=== Section Start ===

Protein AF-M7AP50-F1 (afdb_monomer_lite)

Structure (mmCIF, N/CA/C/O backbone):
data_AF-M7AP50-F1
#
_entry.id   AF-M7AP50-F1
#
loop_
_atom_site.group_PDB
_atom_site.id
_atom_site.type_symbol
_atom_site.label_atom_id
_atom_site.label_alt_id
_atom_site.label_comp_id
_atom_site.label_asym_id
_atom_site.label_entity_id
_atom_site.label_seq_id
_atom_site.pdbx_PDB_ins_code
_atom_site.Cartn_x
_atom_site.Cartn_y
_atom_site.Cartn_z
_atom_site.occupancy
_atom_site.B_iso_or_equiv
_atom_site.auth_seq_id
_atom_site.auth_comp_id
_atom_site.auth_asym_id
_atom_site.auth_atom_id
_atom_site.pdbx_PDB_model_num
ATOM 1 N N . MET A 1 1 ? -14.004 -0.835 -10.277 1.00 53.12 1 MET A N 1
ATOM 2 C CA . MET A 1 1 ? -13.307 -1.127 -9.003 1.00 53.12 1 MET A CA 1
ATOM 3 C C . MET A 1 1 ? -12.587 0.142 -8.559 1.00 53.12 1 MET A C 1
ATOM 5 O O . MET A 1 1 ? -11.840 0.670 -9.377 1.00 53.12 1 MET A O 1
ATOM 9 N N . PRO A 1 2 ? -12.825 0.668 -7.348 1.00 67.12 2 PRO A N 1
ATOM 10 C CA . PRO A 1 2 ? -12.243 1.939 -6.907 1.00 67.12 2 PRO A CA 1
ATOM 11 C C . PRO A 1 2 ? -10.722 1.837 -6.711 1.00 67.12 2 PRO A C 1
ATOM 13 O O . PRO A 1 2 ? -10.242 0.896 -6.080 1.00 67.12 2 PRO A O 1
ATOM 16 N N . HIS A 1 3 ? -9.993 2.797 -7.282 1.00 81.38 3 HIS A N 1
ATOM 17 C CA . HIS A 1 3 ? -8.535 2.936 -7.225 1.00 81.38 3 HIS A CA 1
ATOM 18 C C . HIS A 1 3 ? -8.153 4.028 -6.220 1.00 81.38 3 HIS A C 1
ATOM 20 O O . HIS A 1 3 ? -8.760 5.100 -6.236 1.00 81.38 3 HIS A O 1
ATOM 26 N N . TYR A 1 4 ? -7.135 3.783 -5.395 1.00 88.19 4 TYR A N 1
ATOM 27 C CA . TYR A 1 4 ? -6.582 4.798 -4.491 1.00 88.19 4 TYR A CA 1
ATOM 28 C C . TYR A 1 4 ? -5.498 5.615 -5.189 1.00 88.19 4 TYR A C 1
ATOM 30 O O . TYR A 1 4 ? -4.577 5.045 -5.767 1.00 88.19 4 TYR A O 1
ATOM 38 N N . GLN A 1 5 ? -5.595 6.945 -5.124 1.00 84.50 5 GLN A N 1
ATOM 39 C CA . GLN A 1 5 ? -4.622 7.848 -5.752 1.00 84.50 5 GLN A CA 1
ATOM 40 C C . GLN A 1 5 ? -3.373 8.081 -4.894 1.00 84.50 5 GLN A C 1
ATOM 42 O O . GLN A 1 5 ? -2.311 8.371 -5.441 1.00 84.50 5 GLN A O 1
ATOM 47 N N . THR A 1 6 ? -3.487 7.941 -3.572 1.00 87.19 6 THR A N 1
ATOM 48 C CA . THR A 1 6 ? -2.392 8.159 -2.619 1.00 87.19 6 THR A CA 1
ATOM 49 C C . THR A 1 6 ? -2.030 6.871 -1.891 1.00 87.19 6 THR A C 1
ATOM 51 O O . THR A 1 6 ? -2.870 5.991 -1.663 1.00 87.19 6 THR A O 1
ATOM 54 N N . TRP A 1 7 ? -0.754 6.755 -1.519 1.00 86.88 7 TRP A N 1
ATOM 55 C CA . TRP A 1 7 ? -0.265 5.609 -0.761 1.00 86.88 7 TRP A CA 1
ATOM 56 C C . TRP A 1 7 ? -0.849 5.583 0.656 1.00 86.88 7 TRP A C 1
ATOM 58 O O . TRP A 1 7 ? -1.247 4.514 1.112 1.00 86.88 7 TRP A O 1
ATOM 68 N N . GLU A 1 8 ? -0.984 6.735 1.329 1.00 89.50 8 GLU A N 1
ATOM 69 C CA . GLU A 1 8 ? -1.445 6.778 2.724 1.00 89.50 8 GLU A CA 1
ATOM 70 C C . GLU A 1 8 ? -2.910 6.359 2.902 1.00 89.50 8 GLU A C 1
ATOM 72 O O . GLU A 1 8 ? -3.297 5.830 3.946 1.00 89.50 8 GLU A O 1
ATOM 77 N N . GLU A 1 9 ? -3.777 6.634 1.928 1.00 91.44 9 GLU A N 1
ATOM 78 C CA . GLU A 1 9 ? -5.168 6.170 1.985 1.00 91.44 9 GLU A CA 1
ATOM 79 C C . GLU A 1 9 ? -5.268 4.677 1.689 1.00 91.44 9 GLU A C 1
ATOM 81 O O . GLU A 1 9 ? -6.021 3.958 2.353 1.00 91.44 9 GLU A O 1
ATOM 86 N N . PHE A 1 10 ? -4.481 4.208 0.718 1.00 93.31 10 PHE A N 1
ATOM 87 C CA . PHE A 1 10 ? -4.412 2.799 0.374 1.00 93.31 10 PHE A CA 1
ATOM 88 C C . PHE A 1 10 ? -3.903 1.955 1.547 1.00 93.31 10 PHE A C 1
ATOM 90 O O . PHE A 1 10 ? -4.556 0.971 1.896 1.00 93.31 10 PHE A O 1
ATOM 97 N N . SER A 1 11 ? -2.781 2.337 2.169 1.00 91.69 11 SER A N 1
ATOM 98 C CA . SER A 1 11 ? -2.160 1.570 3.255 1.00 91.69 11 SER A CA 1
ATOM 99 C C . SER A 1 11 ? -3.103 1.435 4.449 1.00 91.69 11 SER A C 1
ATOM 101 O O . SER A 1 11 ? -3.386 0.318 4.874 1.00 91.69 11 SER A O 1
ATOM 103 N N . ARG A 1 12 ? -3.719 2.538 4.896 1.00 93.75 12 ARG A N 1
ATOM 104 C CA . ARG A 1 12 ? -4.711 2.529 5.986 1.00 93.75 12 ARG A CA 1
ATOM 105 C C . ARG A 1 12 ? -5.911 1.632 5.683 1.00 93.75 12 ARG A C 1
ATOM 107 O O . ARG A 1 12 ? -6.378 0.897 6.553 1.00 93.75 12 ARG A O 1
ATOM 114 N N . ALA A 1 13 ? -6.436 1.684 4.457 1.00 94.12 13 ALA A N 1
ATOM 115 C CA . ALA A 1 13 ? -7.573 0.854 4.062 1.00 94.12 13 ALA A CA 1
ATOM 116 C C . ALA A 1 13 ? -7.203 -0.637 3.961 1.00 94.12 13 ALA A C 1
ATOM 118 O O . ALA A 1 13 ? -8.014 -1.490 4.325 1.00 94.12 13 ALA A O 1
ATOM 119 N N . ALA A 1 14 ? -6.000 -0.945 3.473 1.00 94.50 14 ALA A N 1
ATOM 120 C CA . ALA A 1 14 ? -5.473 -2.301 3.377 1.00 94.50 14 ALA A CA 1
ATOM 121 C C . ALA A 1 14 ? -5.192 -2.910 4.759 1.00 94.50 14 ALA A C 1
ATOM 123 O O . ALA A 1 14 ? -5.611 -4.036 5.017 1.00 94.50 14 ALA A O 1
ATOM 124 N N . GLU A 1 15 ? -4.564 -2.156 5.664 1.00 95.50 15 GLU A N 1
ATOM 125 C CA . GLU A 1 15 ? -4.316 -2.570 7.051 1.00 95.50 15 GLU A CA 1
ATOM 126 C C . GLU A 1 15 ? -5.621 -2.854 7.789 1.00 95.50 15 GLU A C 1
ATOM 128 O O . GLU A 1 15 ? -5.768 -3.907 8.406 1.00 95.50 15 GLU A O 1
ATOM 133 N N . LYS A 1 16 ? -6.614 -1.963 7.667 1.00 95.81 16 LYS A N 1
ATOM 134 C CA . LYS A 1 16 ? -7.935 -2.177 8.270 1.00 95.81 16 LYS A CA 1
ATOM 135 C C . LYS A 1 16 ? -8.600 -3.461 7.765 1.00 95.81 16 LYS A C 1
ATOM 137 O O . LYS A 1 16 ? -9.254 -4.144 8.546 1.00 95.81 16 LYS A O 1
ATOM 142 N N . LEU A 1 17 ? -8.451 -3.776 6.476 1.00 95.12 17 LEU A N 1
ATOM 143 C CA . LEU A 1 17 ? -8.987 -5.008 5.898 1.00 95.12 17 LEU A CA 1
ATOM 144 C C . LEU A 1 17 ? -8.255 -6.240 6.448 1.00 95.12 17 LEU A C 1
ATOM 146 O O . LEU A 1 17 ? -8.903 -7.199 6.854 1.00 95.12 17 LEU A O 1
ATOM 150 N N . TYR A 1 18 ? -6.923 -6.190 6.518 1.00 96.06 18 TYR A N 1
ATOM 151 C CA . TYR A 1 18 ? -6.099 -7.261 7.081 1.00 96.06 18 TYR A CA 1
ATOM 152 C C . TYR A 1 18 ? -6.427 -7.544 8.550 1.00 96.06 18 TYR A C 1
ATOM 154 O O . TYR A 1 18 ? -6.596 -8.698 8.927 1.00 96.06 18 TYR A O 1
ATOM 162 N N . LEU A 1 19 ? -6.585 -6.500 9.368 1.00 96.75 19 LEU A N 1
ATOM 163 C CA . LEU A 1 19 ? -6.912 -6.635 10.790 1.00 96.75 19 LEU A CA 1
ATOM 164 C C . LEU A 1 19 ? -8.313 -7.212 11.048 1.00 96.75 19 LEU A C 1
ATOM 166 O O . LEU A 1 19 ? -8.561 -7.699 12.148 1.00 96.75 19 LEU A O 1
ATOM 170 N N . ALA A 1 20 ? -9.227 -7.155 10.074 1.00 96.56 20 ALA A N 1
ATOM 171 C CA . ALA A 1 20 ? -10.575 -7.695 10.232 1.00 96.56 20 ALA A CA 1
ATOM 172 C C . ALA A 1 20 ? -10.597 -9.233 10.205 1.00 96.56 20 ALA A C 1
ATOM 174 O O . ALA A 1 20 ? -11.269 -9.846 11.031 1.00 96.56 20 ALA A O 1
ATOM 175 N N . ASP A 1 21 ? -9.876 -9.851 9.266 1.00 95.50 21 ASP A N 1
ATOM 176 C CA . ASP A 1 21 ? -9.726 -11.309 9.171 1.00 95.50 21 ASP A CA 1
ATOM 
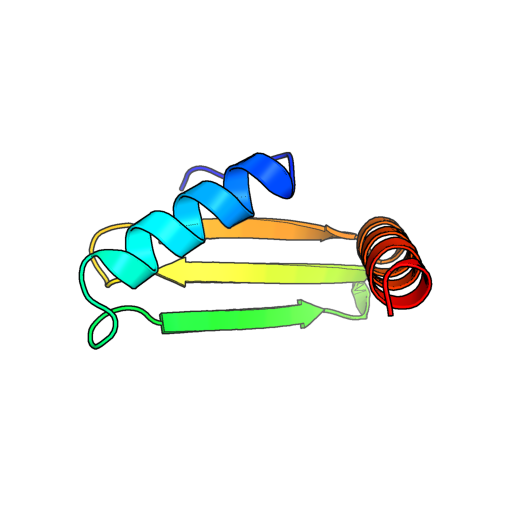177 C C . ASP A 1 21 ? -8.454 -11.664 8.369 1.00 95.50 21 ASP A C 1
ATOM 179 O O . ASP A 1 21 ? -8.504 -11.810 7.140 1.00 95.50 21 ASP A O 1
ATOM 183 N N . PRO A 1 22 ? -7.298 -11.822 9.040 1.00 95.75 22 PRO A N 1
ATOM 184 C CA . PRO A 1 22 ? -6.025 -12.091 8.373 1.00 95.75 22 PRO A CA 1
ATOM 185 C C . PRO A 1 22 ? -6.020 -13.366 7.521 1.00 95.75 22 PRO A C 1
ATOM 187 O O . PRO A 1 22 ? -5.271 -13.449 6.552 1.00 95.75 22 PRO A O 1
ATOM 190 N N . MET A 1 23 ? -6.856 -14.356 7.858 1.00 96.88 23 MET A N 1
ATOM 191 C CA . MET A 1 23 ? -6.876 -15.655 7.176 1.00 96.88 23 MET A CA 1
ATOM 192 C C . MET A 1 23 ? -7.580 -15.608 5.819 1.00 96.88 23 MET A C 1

=== Section End ===
=== Section Start ===

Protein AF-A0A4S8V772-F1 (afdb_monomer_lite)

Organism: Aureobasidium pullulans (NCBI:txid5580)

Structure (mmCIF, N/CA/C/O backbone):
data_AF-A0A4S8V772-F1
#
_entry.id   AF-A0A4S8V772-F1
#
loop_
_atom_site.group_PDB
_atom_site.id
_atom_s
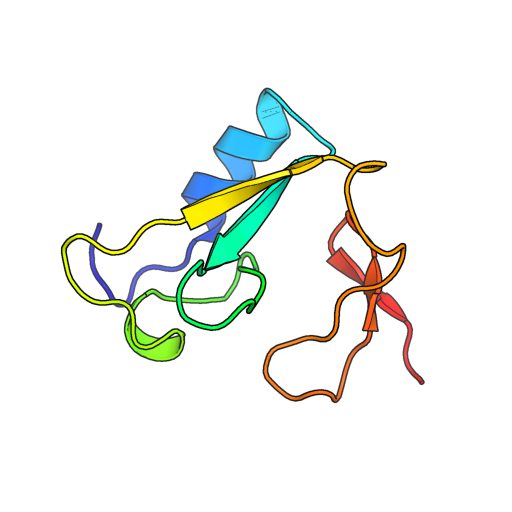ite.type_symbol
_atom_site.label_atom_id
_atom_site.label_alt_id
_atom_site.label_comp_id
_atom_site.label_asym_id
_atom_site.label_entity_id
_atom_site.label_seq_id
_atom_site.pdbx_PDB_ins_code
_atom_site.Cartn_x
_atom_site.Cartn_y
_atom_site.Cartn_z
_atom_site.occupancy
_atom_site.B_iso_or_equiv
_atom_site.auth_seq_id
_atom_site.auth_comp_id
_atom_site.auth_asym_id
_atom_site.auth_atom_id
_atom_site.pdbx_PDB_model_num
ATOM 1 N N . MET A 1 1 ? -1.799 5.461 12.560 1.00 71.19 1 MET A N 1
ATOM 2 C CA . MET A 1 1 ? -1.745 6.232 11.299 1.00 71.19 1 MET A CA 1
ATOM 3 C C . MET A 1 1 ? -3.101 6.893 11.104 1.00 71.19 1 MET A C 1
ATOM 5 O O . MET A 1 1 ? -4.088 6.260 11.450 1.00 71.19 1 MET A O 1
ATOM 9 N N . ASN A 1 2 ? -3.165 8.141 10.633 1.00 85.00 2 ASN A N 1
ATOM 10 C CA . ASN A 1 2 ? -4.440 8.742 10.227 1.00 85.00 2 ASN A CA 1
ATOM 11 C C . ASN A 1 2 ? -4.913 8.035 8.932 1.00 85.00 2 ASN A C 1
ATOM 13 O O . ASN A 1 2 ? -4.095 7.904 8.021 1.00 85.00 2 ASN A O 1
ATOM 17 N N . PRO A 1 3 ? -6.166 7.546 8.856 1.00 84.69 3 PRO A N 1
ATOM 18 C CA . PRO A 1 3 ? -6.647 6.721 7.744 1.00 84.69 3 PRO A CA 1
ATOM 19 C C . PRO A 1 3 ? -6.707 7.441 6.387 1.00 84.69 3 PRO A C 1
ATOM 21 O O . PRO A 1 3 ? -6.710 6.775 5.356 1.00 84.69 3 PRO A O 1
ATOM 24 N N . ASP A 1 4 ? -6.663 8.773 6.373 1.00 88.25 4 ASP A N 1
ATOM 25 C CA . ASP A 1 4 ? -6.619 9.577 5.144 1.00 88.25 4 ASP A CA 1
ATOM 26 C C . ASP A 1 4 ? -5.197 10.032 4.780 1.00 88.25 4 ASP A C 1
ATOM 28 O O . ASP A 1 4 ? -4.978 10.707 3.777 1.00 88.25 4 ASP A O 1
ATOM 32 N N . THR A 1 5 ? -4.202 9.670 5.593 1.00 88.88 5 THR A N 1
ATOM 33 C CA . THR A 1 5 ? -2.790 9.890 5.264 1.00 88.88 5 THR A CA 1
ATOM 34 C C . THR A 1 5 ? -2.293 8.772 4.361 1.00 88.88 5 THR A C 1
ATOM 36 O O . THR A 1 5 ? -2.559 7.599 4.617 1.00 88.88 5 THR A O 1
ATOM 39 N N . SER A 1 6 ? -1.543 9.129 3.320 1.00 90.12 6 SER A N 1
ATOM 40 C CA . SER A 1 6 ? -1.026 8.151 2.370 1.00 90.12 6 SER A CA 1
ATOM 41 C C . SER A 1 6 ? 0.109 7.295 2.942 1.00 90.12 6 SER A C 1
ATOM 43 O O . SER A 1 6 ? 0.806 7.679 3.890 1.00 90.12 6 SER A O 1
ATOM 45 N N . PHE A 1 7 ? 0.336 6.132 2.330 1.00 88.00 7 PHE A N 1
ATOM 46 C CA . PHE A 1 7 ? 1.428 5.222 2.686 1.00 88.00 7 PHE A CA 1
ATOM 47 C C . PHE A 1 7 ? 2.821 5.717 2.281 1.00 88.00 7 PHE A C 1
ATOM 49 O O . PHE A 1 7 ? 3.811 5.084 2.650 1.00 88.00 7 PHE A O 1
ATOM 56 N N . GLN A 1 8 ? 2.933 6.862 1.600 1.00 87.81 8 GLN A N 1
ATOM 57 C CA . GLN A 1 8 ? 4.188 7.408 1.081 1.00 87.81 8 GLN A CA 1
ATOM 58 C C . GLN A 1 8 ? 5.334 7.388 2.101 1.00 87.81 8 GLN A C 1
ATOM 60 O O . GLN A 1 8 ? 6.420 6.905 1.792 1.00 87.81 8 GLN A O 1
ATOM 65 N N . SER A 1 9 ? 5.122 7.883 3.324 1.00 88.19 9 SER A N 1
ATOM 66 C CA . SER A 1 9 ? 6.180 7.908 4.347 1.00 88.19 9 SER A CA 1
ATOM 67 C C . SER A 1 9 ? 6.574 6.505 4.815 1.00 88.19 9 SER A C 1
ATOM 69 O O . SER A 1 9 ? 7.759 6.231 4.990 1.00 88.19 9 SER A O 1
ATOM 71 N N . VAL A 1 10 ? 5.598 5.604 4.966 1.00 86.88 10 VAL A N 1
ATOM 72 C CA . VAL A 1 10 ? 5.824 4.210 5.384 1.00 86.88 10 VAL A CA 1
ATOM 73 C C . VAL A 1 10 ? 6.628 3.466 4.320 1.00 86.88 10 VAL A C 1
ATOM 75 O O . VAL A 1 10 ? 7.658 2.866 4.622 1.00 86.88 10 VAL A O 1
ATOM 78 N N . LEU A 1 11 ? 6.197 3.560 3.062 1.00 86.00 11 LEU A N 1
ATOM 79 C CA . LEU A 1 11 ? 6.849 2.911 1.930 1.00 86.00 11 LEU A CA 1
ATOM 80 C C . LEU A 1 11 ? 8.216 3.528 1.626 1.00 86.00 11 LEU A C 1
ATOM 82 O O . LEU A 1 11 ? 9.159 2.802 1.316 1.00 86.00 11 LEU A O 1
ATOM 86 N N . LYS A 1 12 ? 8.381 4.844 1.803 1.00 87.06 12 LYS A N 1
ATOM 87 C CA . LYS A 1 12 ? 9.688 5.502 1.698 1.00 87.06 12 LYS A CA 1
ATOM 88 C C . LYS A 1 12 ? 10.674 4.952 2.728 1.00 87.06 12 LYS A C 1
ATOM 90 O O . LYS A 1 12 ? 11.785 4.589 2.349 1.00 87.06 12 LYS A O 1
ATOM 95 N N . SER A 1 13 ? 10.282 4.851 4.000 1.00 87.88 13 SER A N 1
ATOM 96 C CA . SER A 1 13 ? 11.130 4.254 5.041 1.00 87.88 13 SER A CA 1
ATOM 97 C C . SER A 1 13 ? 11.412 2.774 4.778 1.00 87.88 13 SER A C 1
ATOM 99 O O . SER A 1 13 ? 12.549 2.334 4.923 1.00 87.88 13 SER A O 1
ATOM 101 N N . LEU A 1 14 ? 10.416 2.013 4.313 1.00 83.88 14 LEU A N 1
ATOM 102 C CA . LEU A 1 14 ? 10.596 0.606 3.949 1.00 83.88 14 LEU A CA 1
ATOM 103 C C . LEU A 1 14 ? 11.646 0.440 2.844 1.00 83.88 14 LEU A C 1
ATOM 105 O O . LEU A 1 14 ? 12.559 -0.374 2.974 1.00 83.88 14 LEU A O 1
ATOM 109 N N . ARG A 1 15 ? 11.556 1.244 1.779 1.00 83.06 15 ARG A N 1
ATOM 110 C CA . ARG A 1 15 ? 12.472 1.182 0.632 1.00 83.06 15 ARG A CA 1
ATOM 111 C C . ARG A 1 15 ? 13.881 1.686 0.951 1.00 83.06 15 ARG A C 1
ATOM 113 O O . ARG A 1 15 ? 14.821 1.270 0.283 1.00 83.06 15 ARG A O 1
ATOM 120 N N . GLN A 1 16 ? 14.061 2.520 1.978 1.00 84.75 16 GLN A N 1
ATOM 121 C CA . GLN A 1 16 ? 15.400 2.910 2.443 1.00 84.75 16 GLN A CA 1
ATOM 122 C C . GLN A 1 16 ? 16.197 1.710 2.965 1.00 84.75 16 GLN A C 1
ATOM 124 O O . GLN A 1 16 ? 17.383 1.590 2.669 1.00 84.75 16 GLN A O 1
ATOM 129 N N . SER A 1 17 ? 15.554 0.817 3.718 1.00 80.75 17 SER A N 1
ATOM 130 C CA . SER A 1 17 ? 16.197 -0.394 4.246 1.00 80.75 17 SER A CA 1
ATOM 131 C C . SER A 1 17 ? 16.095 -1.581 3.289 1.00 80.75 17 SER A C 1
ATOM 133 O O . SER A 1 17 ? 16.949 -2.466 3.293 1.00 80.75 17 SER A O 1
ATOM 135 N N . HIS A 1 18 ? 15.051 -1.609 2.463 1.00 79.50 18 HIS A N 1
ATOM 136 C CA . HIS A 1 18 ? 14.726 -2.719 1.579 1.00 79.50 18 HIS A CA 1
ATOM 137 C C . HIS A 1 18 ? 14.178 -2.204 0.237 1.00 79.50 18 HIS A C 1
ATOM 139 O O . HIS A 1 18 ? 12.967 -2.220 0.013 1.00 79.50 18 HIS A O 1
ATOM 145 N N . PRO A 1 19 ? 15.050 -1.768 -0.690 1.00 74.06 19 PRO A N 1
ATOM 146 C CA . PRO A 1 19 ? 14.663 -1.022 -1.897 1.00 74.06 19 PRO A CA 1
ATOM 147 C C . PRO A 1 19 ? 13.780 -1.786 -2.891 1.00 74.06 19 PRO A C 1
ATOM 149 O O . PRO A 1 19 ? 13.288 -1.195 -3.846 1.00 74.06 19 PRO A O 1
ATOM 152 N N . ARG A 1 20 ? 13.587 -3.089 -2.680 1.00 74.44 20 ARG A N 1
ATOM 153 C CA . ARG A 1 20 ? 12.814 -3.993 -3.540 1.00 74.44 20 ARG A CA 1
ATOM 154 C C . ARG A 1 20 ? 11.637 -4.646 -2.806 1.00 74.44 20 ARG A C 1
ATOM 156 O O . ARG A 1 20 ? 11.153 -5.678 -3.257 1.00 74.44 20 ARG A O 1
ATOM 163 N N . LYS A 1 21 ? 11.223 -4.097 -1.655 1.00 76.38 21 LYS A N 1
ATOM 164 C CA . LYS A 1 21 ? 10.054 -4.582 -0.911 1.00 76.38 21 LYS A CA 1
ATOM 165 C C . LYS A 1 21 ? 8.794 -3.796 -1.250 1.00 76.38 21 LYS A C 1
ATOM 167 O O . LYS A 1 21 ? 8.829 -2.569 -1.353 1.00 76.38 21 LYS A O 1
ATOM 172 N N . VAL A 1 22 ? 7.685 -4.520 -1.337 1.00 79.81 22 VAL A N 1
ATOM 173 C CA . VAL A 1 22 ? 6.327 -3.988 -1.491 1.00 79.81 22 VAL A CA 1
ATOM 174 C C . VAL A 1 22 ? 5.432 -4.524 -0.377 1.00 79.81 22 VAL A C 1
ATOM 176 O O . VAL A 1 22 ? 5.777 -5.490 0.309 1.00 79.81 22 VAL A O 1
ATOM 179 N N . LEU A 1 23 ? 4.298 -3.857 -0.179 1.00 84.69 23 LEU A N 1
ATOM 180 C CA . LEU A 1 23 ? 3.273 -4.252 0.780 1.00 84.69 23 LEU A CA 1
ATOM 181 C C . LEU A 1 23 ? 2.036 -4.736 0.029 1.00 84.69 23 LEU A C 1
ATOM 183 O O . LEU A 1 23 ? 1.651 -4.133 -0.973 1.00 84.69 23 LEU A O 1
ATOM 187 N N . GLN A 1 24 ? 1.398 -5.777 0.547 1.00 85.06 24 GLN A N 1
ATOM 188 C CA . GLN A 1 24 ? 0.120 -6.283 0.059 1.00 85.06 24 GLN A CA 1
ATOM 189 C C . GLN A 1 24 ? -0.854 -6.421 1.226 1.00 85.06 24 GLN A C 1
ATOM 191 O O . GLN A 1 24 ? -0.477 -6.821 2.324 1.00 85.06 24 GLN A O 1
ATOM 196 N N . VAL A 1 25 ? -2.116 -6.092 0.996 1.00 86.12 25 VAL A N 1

=== Section End ===

• _What is needed_: Looking at the data above, write out exactly the lines that start at the one containing "ATOM 26 N N" and end at the one containing "ATOM 49 C C"; include both and nothing beyond.

• _Task answer_:
ATOM 26 N N . TYR A 1 4 ? -7.135 3.783 -5.395 1.00 88.19 4 TYR A N 1
ATOM 27 C CA . TYR A 1 4 ? -6.582 4.798 -4.491 1.00 88.19 4 TYR A CA 1
ATOM 28 C C . TYR A 1 4 ? -5.498 5.615 -5.189 1.00 88.19 4 TYR A C 1
ATOM 30 O O . TYR A 1 4 ? -4.577 5.045 -5.767 1.00 88.19 4 TYR A O 1
ATOM 38 N N . GLN A 1 5 ? -5.595 6.945 -5.124 1.00 84.50 5 GLN A N 1
ATOM 39 C CA . GLN A 1 5 ? -4.622 7.848 -5.752 1.00 84.50 5 GLN A CA 1
ATOM 40 C C . GLN A 1 5 ? -3.373 8.081 -4.894 1.00 84.50 5 GLN A C 1
ATOM 42 O O . GLN A 1 5 ? -2.311 8.371 -5.441 1.00 84.50 5 GLN A O 1
ATOM 47 N N . THR A 1 6 ? -3.487 7.941 -3.572 1.00 87.19 6 THR A N 1
ATOM 48 C CA . THR A 1 6 ? -2.392 8.159 -2.619 1.00 87.19 6 THR A CA 1
ATOM 49 C C . THR A 1 6 ? -2.030 6.871 -1.891 1.00 87.19 6 THR A C 1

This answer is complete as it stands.